Вампир внимательно слушал, будто ища зацепку в моих рассказах. Я улыбалась ему и прохожим, через слова находя дорожку в прошлое, такое счастливое и одновременно странное.
— Родители даже лестницу, торчавшую в углу на первом этаже, не тронули, — продолжила я рассказывать. — Стену, примыкавшую к ней, прежний владелец оклеил старомодными темно — зелеными обоями с крупными, как лопухи, желтыми цветами. И, будто этого было мало, на стене висели многочисленные маленькие картины и старые фотографии. Я придумывала им истории, пытаясь рассмотреть изображения. — Я улыбнулась, почти чувствуя въедливые ароматы старой бумаги, сырости и немножко плесени — вечных спутников того дома. — Там вообще очень интересно было жить. Каждый день находилось что‑то новое и интересное. Даже свой призрак обитал на чердаке.
Вампир хмыкнул и уточнил:
— А где именно стоял дом не помнишь?
— Нет, — вполне честно ответила я. — Та улочка не выделялась ничем приметным. Здесь повсюду такие. — Я повела рукой, указывая на узкие, плотно прижатые друг к другу дома, глядевшие на улицу высокими окнами. Только по цвету и номеру над входной дверью и отличишь. — Я, возможно, не узнала бы, даже пройдя мимо, а внутрь заглядывать никто не пустит.
На втором этаже дома расположилась гостиная, кухня и ванная с туалетом, и здесь родители приложили руку, убрав старую мебель и ободрав со стен темные, нагнетавшие тоску обои. Длинная как кишка гостиная протянулась через весь длинный дом, захватив по два окна с каждой стороны. Солнышко редко пробиралось больше чем на метр по вытертому бордовому ковру со стороны улицы, поэтому мама выбрала для дома светлые, почти белые обои в бледные мелкие цветы, создавая свой мир внутри старого дома. Мебель терялась в таком вытянутом пространстве, поэтому создавалось впечатление странно пустынной комнаты, но именно здесь мама проводила все свободное время, сидя в широком кресле, греясь на солнце и изучая очередной справочник.

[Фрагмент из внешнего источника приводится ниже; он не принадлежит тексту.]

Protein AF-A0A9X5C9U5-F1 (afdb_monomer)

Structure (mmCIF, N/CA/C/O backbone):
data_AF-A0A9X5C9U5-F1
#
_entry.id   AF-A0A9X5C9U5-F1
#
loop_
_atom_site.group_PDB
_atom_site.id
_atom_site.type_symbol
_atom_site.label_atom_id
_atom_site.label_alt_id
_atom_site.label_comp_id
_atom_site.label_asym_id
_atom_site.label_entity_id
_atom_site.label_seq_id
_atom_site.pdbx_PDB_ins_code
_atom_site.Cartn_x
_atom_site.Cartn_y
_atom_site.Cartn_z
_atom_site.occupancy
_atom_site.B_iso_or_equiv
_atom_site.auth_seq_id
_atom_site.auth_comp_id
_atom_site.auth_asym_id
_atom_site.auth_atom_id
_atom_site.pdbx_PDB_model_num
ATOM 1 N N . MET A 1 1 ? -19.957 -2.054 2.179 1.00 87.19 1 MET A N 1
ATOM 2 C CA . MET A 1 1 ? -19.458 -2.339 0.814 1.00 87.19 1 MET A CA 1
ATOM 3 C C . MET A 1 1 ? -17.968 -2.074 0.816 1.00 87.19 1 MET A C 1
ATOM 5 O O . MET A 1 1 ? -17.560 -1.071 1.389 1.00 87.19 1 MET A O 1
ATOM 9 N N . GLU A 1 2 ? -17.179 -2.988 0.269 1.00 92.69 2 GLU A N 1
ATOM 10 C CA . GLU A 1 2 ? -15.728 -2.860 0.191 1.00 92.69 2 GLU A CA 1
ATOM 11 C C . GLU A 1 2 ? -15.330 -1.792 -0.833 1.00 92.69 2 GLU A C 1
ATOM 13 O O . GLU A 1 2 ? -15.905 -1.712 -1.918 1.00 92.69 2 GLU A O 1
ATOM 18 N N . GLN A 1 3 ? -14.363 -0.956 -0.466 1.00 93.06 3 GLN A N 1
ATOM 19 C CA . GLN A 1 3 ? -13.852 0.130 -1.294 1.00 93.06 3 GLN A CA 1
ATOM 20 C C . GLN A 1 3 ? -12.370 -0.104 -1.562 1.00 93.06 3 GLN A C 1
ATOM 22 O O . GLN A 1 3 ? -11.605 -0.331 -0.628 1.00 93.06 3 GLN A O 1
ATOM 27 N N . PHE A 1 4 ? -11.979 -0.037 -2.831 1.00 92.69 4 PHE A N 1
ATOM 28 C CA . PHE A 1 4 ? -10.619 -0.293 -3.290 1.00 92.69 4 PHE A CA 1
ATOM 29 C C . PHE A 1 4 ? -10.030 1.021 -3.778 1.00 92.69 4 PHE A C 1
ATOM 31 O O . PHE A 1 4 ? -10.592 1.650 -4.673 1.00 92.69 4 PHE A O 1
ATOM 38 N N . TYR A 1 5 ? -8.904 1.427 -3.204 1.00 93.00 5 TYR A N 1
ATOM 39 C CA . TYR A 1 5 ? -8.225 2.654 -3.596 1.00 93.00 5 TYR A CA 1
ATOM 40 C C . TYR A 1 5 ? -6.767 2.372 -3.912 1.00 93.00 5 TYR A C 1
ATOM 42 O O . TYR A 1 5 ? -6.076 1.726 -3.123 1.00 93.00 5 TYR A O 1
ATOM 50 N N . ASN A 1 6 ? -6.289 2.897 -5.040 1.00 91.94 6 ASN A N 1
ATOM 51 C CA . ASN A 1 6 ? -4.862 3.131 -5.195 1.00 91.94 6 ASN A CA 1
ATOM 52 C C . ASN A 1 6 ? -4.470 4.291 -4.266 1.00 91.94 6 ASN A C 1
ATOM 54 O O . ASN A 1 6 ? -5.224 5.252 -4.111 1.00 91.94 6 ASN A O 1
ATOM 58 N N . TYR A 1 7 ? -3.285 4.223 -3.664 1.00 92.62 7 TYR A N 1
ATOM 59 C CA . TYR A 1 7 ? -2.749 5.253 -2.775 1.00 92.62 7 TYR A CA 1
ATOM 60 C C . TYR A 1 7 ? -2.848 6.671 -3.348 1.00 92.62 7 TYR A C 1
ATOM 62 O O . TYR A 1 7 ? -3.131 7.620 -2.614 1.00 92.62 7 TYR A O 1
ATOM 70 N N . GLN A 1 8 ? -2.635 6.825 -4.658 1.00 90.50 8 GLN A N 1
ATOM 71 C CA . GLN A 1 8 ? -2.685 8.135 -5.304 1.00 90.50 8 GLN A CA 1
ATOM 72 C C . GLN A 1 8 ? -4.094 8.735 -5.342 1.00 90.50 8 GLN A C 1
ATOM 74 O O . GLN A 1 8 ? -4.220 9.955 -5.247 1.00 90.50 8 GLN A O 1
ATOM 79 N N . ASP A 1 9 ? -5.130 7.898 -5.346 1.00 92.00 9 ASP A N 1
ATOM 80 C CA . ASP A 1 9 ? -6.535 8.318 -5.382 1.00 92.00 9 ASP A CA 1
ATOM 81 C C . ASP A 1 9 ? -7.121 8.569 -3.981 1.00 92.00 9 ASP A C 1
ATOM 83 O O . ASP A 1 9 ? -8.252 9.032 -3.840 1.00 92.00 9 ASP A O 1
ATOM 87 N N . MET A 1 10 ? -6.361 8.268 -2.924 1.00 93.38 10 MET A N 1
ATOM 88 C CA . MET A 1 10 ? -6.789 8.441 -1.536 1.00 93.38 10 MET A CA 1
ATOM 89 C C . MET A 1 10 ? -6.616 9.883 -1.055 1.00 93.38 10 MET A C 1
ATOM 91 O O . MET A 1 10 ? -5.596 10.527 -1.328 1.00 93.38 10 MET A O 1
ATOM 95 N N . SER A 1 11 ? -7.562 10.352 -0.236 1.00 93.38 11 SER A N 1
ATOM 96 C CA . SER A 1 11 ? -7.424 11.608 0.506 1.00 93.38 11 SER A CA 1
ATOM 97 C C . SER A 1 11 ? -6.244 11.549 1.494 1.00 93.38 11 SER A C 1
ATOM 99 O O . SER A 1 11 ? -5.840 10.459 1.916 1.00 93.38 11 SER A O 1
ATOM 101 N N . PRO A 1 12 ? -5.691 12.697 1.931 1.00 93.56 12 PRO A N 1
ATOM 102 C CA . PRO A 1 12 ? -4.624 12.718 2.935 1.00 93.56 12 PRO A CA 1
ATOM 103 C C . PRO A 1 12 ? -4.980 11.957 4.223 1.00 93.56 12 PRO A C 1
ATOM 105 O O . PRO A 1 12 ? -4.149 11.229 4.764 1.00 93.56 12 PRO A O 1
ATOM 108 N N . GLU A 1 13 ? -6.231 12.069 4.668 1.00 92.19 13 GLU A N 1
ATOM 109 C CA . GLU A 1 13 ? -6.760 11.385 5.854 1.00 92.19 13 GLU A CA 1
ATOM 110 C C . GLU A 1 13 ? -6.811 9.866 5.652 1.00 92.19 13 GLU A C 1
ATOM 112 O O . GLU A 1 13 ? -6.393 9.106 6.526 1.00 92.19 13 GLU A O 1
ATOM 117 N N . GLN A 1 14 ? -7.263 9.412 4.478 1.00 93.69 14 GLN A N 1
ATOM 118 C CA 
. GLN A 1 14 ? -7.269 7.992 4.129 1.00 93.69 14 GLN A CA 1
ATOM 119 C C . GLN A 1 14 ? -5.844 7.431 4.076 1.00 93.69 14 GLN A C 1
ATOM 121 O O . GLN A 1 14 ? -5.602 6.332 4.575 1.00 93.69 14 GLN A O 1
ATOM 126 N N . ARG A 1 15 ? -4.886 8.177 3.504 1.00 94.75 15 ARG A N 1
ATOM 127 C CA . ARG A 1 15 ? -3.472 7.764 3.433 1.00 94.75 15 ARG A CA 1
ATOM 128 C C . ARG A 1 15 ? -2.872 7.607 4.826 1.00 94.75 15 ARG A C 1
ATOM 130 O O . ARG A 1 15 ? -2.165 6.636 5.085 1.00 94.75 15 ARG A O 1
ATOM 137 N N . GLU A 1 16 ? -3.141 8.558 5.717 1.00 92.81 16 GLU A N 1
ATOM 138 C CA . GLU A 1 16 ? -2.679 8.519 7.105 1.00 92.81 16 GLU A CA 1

Кухня и санузлы занимали пространство по другую сторону от гостиной и представляли собой такие же кишкообразные закутки. В туалете вечно перегорала лампочка, сколько ее не меняй, так что у всей семьи быстро выработалась привычка увертываться от угловатого ведерка, стоявшего у двери. Убрать его или переставить никто и не подумал.
На кухне ютились многочисленные разноместные шкафчики, которые кто‑то будто собирал на свалке — такие они были обшарпанные и перекошенные, в лохмотьях старой краски. Плита тоже не отличалась новизной, шипела газом и постоянно ломалась.

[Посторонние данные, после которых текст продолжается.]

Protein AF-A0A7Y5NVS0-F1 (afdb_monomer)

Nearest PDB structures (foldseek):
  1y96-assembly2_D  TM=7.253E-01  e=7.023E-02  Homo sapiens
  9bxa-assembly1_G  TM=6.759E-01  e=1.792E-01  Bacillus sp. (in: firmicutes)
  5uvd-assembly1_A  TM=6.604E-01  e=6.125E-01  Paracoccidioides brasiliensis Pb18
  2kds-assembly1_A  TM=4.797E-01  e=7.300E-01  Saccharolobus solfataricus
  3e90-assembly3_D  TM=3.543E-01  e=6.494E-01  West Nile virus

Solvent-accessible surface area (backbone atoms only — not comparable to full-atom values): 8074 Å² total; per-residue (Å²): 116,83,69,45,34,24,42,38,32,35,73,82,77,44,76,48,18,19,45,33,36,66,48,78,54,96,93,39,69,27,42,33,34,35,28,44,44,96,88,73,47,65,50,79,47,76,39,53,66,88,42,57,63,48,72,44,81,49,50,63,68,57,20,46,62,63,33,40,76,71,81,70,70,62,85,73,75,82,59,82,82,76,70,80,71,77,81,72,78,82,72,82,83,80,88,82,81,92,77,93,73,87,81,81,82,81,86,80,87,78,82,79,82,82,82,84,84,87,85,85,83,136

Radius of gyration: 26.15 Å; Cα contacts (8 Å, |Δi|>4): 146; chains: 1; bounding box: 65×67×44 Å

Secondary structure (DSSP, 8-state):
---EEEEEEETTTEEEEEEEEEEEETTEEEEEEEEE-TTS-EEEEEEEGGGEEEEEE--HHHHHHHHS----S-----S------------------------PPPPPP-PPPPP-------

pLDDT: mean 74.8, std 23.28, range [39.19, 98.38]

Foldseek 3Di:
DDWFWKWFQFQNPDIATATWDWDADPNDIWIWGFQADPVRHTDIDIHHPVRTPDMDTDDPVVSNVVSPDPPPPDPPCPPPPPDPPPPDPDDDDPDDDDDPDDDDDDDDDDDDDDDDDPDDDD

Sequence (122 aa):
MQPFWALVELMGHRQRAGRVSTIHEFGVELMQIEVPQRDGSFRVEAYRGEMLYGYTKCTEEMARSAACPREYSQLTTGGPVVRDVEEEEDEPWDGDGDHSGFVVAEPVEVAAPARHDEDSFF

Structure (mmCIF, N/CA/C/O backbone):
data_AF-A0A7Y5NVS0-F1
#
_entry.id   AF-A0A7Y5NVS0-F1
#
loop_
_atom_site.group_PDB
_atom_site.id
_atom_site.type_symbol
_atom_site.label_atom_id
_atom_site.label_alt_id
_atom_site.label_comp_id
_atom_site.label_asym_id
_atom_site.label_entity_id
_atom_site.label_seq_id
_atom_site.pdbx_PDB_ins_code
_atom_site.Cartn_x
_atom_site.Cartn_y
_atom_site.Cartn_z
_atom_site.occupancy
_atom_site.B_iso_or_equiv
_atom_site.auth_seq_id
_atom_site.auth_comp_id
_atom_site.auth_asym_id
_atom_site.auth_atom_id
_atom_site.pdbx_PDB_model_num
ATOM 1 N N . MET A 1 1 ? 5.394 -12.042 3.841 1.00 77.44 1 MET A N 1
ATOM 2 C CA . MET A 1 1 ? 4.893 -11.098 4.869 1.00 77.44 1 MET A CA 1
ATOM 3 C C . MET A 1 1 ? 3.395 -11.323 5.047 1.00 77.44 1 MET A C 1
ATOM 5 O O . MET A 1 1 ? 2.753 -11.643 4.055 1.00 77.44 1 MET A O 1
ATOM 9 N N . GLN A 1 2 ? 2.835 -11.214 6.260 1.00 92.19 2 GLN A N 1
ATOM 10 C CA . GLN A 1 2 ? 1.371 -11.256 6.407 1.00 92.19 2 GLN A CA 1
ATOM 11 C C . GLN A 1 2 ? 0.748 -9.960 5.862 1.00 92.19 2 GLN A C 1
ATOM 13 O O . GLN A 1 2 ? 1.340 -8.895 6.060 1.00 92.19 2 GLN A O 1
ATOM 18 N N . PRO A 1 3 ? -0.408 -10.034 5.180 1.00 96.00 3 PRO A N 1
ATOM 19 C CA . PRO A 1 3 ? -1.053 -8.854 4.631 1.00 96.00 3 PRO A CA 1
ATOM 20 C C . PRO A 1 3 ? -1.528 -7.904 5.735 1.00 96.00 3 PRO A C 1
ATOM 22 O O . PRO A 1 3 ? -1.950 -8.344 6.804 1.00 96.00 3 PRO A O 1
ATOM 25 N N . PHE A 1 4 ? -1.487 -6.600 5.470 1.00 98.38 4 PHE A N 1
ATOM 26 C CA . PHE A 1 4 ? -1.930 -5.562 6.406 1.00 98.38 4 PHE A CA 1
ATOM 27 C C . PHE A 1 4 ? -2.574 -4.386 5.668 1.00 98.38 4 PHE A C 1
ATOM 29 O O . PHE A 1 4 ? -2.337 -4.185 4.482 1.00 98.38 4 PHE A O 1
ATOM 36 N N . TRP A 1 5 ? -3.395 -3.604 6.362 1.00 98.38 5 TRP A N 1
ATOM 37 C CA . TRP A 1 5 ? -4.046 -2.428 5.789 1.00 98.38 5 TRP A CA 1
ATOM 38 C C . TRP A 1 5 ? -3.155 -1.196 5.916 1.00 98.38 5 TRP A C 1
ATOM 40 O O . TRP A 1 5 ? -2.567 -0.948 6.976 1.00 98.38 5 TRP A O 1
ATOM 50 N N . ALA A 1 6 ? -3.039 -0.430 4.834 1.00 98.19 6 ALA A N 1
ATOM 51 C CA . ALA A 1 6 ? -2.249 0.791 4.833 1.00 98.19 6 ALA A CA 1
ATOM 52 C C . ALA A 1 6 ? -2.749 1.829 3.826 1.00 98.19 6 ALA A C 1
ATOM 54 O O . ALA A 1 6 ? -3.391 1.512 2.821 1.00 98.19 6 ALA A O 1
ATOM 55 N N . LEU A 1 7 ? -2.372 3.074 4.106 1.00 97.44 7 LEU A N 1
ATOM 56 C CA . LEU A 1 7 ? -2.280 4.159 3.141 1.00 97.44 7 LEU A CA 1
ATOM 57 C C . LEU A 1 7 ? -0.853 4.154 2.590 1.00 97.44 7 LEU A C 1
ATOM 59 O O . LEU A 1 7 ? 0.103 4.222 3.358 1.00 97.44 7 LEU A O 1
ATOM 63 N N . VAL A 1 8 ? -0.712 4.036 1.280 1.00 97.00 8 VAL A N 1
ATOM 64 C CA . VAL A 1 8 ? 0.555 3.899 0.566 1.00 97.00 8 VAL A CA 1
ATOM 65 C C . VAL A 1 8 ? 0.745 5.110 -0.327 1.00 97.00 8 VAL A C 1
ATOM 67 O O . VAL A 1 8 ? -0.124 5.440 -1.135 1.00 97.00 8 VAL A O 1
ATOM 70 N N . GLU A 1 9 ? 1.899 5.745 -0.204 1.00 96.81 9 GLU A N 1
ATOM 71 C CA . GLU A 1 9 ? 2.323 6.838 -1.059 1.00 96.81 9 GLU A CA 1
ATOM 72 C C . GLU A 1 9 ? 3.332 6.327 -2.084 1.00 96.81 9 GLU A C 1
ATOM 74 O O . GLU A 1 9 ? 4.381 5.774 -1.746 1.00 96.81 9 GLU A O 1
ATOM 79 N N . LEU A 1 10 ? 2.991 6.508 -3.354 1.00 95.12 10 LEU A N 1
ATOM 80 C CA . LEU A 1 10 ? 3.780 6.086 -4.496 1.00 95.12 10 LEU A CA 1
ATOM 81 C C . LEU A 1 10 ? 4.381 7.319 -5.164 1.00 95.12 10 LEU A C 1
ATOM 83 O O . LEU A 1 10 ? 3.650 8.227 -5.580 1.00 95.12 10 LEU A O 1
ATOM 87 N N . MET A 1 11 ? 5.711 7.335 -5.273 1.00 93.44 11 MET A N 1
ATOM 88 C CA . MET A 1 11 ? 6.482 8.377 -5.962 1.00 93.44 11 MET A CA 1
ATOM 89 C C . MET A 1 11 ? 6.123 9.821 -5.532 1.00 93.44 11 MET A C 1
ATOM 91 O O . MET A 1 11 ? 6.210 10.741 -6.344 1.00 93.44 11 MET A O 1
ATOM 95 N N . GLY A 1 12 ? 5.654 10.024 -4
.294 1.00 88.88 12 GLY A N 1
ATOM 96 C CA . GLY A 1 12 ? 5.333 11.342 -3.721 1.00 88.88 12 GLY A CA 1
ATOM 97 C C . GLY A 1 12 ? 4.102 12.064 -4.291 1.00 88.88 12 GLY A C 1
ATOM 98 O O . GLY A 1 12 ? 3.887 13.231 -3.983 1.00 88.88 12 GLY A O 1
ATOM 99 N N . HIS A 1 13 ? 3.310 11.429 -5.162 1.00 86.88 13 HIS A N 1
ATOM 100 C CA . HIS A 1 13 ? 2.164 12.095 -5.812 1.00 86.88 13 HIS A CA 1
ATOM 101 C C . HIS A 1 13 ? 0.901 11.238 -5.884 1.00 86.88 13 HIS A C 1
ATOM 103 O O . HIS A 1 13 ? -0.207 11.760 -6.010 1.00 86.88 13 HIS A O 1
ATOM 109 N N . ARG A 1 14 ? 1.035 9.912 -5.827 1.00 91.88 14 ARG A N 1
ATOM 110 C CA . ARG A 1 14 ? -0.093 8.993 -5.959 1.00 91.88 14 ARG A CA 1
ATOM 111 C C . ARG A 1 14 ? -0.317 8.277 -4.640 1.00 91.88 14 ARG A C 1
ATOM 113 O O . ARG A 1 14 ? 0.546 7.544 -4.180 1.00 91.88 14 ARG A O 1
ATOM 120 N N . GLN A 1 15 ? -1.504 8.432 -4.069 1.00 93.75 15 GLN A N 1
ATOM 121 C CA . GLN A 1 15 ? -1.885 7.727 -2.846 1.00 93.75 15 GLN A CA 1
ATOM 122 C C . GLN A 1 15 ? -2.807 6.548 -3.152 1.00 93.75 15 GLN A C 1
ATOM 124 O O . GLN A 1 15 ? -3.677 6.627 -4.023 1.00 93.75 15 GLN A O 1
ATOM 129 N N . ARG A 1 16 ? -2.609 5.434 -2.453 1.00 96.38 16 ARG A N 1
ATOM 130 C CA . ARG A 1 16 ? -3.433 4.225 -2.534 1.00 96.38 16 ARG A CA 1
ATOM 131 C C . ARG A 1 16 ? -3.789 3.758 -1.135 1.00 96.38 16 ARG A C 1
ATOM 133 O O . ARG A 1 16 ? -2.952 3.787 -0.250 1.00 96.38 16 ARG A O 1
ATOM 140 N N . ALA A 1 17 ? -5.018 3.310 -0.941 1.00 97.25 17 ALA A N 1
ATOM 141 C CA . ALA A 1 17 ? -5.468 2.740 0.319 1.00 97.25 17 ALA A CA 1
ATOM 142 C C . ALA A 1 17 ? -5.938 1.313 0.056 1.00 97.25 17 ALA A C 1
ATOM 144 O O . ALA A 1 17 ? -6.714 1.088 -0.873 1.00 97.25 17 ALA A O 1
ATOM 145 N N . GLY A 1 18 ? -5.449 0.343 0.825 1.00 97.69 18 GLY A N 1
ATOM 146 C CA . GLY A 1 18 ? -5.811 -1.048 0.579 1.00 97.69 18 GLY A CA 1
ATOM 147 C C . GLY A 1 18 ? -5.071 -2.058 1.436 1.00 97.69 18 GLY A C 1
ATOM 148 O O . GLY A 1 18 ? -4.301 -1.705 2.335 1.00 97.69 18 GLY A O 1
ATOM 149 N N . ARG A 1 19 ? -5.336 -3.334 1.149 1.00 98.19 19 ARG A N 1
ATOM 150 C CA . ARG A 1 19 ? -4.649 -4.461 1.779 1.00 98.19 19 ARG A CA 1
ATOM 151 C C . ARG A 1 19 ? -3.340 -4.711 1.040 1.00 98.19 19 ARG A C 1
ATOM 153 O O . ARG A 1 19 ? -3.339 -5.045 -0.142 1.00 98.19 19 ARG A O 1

На третьем этаже родители многое переделали, устроив там две большие комнаты. Бабушка вечно удивлялась, поднимаясь наверх, и пыталась вразумить маму, что у девочки должна быть нормальная спальня. Я же долго не могла сообразить, чем ведьме не нравится моя комната. Для меня, дочери двух охотников из Надзора, мой маленький мирок и так был правильным и настоящим. Это уже позже, живя с бабушкой я узнала, что у девочки должен быть большой плюшевый зверинец, куча розовых платьев и еще больше всевозможных заколок и ленточек. И это совсем не правильно, если маленькой девочке, пусть и ведьмочке в двадцать втором поколении, нравятся папины странные механизмы, мамина коллекция холодного оружия, а вся спальня заставлена книгами по магии просто потому, что в спальне родителей они не помещаются.